— Exercise prompt —
Give back the entries exactly as they read, leaving each image out.

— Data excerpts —
# # # # # # #

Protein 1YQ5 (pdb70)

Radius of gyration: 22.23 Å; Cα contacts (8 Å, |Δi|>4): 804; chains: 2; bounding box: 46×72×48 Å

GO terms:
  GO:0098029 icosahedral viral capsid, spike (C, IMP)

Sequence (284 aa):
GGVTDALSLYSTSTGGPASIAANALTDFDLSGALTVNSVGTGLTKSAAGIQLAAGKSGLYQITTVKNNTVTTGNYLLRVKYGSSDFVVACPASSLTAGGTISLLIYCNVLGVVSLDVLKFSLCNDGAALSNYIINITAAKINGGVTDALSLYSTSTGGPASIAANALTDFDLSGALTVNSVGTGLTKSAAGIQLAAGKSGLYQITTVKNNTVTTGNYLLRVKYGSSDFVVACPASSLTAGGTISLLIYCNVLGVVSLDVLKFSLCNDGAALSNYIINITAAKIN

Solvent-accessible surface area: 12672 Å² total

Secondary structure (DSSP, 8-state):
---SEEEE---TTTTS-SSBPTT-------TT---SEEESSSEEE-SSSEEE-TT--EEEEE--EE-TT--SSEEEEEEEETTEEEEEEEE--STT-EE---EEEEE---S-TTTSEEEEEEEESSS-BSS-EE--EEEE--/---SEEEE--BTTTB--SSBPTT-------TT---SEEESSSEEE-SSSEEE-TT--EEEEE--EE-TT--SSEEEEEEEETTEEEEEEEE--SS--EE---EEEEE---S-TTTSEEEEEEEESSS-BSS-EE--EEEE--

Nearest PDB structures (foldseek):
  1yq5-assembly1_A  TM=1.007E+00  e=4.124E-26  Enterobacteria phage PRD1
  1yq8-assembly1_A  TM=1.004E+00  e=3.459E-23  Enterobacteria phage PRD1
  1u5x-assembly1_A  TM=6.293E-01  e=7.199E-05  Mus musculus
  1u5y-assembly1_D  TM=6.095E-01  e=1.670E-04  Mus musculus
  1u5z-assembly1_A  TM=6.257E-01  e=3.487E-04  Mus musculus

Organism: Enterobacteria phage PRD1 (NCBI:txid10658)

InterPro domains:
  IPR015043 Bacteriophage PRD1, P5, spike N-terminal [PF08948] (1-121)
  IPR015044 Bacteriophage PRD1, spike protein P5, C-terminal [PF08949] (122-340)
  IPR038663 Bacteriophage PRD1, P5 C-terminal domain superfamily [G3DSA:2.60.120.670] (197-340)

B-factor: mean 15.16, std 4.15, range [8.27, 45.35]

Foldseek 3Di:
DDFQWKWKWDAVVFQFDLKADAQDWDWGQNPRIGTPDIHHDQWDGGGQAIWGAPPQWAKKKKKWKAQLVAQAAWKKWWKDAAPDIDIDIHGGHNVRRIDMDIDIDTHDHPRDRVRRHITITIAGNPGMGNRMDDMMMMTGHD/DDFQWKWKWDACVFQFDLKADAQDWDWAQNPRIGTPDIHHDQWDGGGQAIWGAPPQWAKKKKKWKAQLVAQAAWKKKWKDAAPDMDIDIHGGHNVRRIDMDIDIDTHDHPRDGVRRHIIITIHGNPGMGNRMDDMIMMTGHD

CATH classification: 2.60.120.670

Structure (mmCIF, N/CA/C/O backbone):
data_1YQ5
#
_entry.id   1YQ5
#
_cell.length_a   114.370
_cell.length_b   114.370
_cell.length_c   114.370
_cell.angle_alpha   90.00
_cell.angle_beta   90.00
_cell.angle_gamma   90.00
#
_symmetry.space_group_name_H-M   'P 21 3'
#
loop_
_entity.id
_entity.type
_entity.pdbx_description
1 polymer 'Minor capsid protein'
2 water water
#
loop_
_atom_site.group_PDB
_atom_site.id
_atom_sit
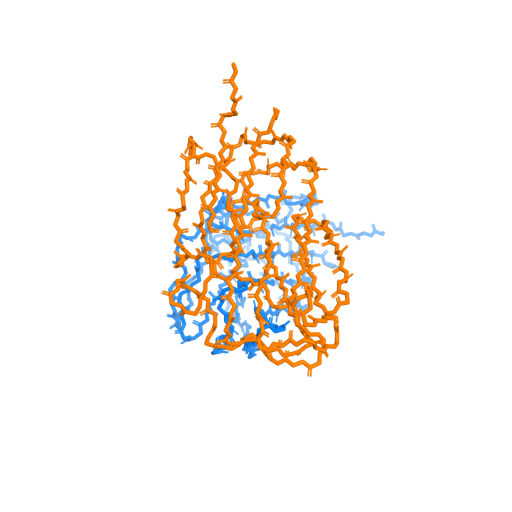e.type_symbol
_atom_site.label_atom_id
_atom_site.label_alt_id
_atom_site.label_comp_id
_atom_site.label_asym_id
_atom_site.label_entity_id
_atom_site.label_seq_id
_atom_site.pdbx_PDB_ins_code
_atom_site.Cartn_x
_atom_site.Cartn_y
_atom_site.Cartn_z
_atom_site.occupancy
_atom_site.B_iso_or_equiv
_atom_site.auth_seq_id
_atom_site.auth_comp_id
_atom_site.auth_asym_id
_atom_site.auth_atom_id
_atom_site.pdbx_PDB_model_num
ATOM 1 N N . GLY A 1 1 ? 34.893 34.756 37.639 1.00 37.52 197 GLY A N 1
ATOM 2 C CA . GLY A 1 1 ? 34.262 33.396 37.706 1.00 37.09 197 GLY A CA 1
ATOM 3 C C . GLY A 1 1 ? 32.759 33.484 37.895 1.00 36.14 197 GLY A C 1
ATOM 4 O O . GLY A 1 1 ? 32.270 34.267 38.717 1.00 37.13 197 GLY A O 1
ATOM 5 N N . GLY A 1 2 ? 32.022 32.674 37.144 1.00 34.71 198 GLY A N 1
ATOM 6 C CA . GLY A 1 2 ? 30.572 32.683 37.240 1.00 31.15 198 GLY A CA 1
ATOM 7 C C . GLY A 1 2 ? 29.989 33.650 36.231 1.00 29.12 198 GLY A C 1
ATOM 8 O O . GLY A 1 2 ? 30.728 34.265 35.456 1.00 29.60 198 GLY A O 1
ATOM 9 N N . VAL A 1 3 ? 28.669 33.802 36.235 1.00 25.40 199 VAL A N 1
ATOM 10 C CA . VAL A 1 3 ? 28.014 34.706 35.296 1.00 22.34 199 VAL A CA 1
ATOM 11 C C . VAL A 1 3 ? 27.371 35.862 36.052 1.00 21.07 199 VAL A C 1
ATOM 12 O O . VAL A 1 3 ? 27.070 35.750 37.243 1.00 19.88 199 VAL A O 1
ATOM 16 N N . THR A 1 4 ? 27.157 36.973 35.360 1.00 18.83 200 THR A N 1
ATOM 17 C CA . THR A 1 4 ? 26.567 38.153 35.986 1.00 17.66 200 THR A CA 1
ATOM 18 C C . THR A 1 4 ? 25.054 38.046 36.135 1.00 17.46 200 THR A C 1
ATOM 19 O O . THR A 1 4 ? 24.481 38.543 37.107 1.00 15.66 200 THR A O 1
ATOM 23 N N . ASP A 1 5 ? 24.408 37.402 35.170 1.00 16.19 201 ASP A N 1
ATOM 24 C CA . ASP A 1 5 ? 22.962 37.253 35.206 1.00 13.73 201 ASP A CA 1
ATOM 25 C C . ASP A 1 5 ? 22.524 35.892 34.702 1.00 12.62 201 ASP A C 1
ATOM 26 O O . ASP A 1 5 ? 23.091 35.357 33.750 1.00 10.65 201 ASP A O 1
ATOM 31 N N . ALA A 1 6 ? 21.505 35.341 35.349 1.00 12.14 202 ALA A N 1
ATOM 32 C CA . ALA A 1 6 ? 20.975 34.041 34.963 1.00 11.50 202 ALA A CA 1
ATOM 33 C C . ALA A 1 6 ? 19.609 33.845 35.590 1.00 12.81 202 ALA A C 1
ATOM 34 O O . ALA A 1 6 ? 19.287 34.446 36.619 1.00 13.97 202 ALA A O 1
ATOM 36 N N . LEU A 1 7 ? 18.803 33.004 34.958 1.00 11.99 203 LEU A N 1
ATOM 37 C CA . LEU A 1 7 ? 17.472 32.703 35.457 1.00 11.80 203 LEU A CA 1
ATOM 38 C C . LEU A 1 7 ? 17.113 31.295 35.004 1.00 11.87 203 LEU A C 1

# # # # # # #

— Response —
Protein 1YQ5 (pdb70)

Radius of gyration: 22.23 Å; Cα contacts (8 Å, |Δi|>4): 804; chains: 2; bounding box: 46×72×48 Å

GO terms:
  GO:0098029 icosahedral viral capsid, spike (C, IMP)

Sequence (284 aa):
GGVTDALSLYSTSTGGPASIAANALTDFDLSGALTVNSVGTGLTKSAAGIQLAAGKSGLYQITTVKNNTVTTGNYLLRVKYGSSDFVVACPASSLTAGGTISLLIYCNVLGVVSLDVLKFSLCNDGAALSNYIINITAAKINGGVTDALSLYSTSTGGPASIAANALTDFDLSGALTVNSVGTGLTKSAAGIQLAAGKSGLYQITTVKNNTVTTGNYLLRVKYGSSDFVVACPASSLTAGGTISLLIYCNVLGVVSLDVLKFSLCNDGAALSNYIINITAAKIN

Solvent-accessible surface area: 12672 Å² total

Secondary structure (DSSP, 8-state):
---SEEEE---TTTTS-SSBPTT-------TT---SEEESSSEEE-SSSEEE-TT--EEEEE--EE-TT--SSEEEEEEEETTEEEEEEEE--STT-EE---EEEEE---S-TTTSEEEEEEEESSS-BSS-EE--EEEE--/---SEEEE--BTTTB--SSBPTT-------TT---SEEESSSEEE-SSSEEE-TT--EEEEE--EE-TT--SSEEEEEEEETTEEEEEEEE--SS--EE---EEEEE---S-TTTSEEEEEEEESSS-BSS-EE--EEEE--

Nearest PDB structures (foldseek):
  1yq5-assembly1_A  TM=1.007E+00  e=4.124E-26  Enterobacteria phage PRD1
  1yq8-assembly1_A  TM=1.004E+00  e=3.459E-23  Enterobacteria phage PRD1
  1u5x-assembly1_A  TM=6.293E-01  e=7.199E-05  Mus musculus
  1u5y-assembly1_D  TM=6.095E-01  e=1.670E-04  Mus musculus
  1u5z-assembly1_A  TM=6.257E-01  e=3.487E-04  Mus musculus

Organism: Enterobacteria phage PRD1 (NCBI:txid10658)

InterPro domains:
  IPR015043 Bacteriophage PRD1, P5, spike N-terminal [PF08948] (1-121)
  IPR015044 Bacteriophage PRD1, spike protein P5, C-terminal [PF08949] (122-340)
  IPR038663 Bacteriophage PRD1, P5 C-terminal domain superfamily [G3DSA:2.60.120.670] (197-340)

B-factor: mean 15.16, std 4.15, range [8.27, 45.35]

Foldseek 3Di:
DDFQWKWKWDAVVFQFDLKADAQDWDWGQNPRIGTPDIHHDQWDGGGQAIWGAPPQWAKKKKKWKAQLVAQAAWKKWWKDAAPDIDIDIHGGHNVRRIDMDIDIDTHDHPRDRVRRHITITIAGNPGMGNRMDDMMMMTGHD/DDFQWKWKWDACVFQFDLKADAQDWDWAQNPRIGTPDIHHDQWDGGGQAIWGAPPQWAKKKKKWKAQLVAQAAWKKKWKDAAPDMDIDIHGGHNVRRIDMDIDIDTHDHPRDGVRRHIIITIHGNPGMGNRMDDMIMMTGHD

CATH classification: 2.60.120.670

Structure (mmCIF, N/CA/C/O backbone):
data_1YQ5
#
_entry.id   1YQ5
#
_cell.length_a   114.370
_cell.length_b   114.370
_cell.length_c   114.370
_cell.angle_alpha   90.00
_cell.angle_beta   90.00
_cell.angle_gamma   90.00
#
_symmetry.space_group_name_H-M   'P 21 3'
#
loop_
_entity.id
_entity.type
_entity.pdbx_description
1 polymer 'Minor capsid protein'
2 water water
#
loop_
_atom_site.group_PDB
_atom_site.id
_atom_sit
e.type_symbol
_atom_site.label_atom_id
_atom_site.label_alt_id
_atom_site.label_comp_id
_atom_site.label_asym_id
_atom_site.label_entity_id
_atom_site.label_seq_id
_atom_site.pdbx_PDB_ins_code
_atom_site.Cartn_x
_atom_site.Cartn_y
_atom_site.Cartn_z
_atom_site.occupancy
_atom_site.B_iso_or_equiv
_atom_site.auth_seq_id
_atom_site.auth_comp_id
_atom_site.auth_asym_id
_atom_site.auth_atom_id
_atom_site.pdbx_PDB_model_num
ATOM 1 N N . GLY A 1 1 ? 34.893 34.756 37.639 1.00 37.52 197 GLY A N 1
ATOM 2 C CA . GLY A 1 1 ? 34.262 33.396 37.706 1.00 37.09 197 GLY A CA 1
ATOM 3 C C . GLY A 1 1 ? 32.759 33.484 37.895 1.00 36.14 197 GLY A C 1
ATOM 4 O O . GLY A 1 1 ? 32.270 34.267 38.717 1.00 37.13 197 GLY A O 1
ATOM 5 N N . GLY A 1 2 ? 32.022 32.674 37.144 1.00 34.71 198 GLY A N 1
ATOM 6 C CA . GLY A 1 2 ? 30.572 32.683 37.240 1.00 31.15 198 GLY A CA 1
ATOM 7 C C . GLY A 1 2 ? 29.989 33.650 36.231 1.00 29.12 198 GLY A C 1
ATOM 8 O O . GLY A 1 2 ? 30.728 34.265 35.456 1.00 29.60 198 GLY A O 1
ATOM 9 N N . VAL A 1 3 ? 28.669 33.802 36.235 1.00 25.40 199 VAL A N 1
ATOM 10 C CA . VAL A 1 3 ? 28.014 34.706 35.296 1.00 22.34 199 VAL A CA 1
ATOM 11 C C . VAL A 1 3 ? 27.371 35.862 36.052 1.00 21.07 199 VAL A C 1
ATOM 12 O O . VAL A 1 3 ? 27.070 35.750 37.243 1.00 19.88 199 VAL A O 1
ATOM 16 N N . THR A 1 4 ? 27.157 36.973 35.360 1.00 18.83 200 THR A N 1
ATOM 17 C CA . THR A 1 4 ? 26.567 38.153 35.986 1.00 17.66 200 THR A CA 1
ATOM 18 C C . THR A 1 4 ? 25.054 38.046 36.135 1.00 17.46 200 THR A C 1
ATOM 19 O O . THR A 1 4 ? 24.481 38.543 37.107 1.00 15.66 200 THR A O 1
ATOM 23 N N . ASP A 1 5 ? 24.408 37.402 35.170 1.00 16.19 201 ASP A N 1
ATOM 24 C CA . ASP A 1 5 ? 22.962 37.253 35.206 1.00 13.73 201 ASP A CA 1
ATOM 25 C C . ASP A 1 5 ? 22.524 35.892 34.702 1.00 12.62 201 ASP A C 1
ATOM 26 O O . ASP A 1 5 ? 23.091 35.357 33.750 1.00 10.65 201 ASP A O 1
ATOM 31 N N . ALA A 1 6 ? 21.505 35.341 35.349 1.00 12.14 202 ALA A N 1
ATOM 32 C CA . ALA A 1 6 ? 20.975 34.041 34.963 1.00 11.50 202 ALA A CA 1
ATOM 33 C C . ALA A 1 6 ? 19.609 33.845 35.590 1.00 12.81 202 ALA A C 1
ATOM 34 O O . ALA A 1 6 ? 19.287 34.446 36.619 1.00 13.97 202 ALA A O 1
ATOM 36 N N . LEU A 1 7 ? 18.803 33.004 34.958 1.00 11.99 203 LEU A N 1
ATOM 37 C CA . LEU A 1 7 ? 17.472 32.703 35.457 1.00 11.80 203 LEU A CA 1
ATOM 38 C C . LEU A 1 7 ? 17.113 31.295 35.004 1.00 11.87 203 LEU A C 1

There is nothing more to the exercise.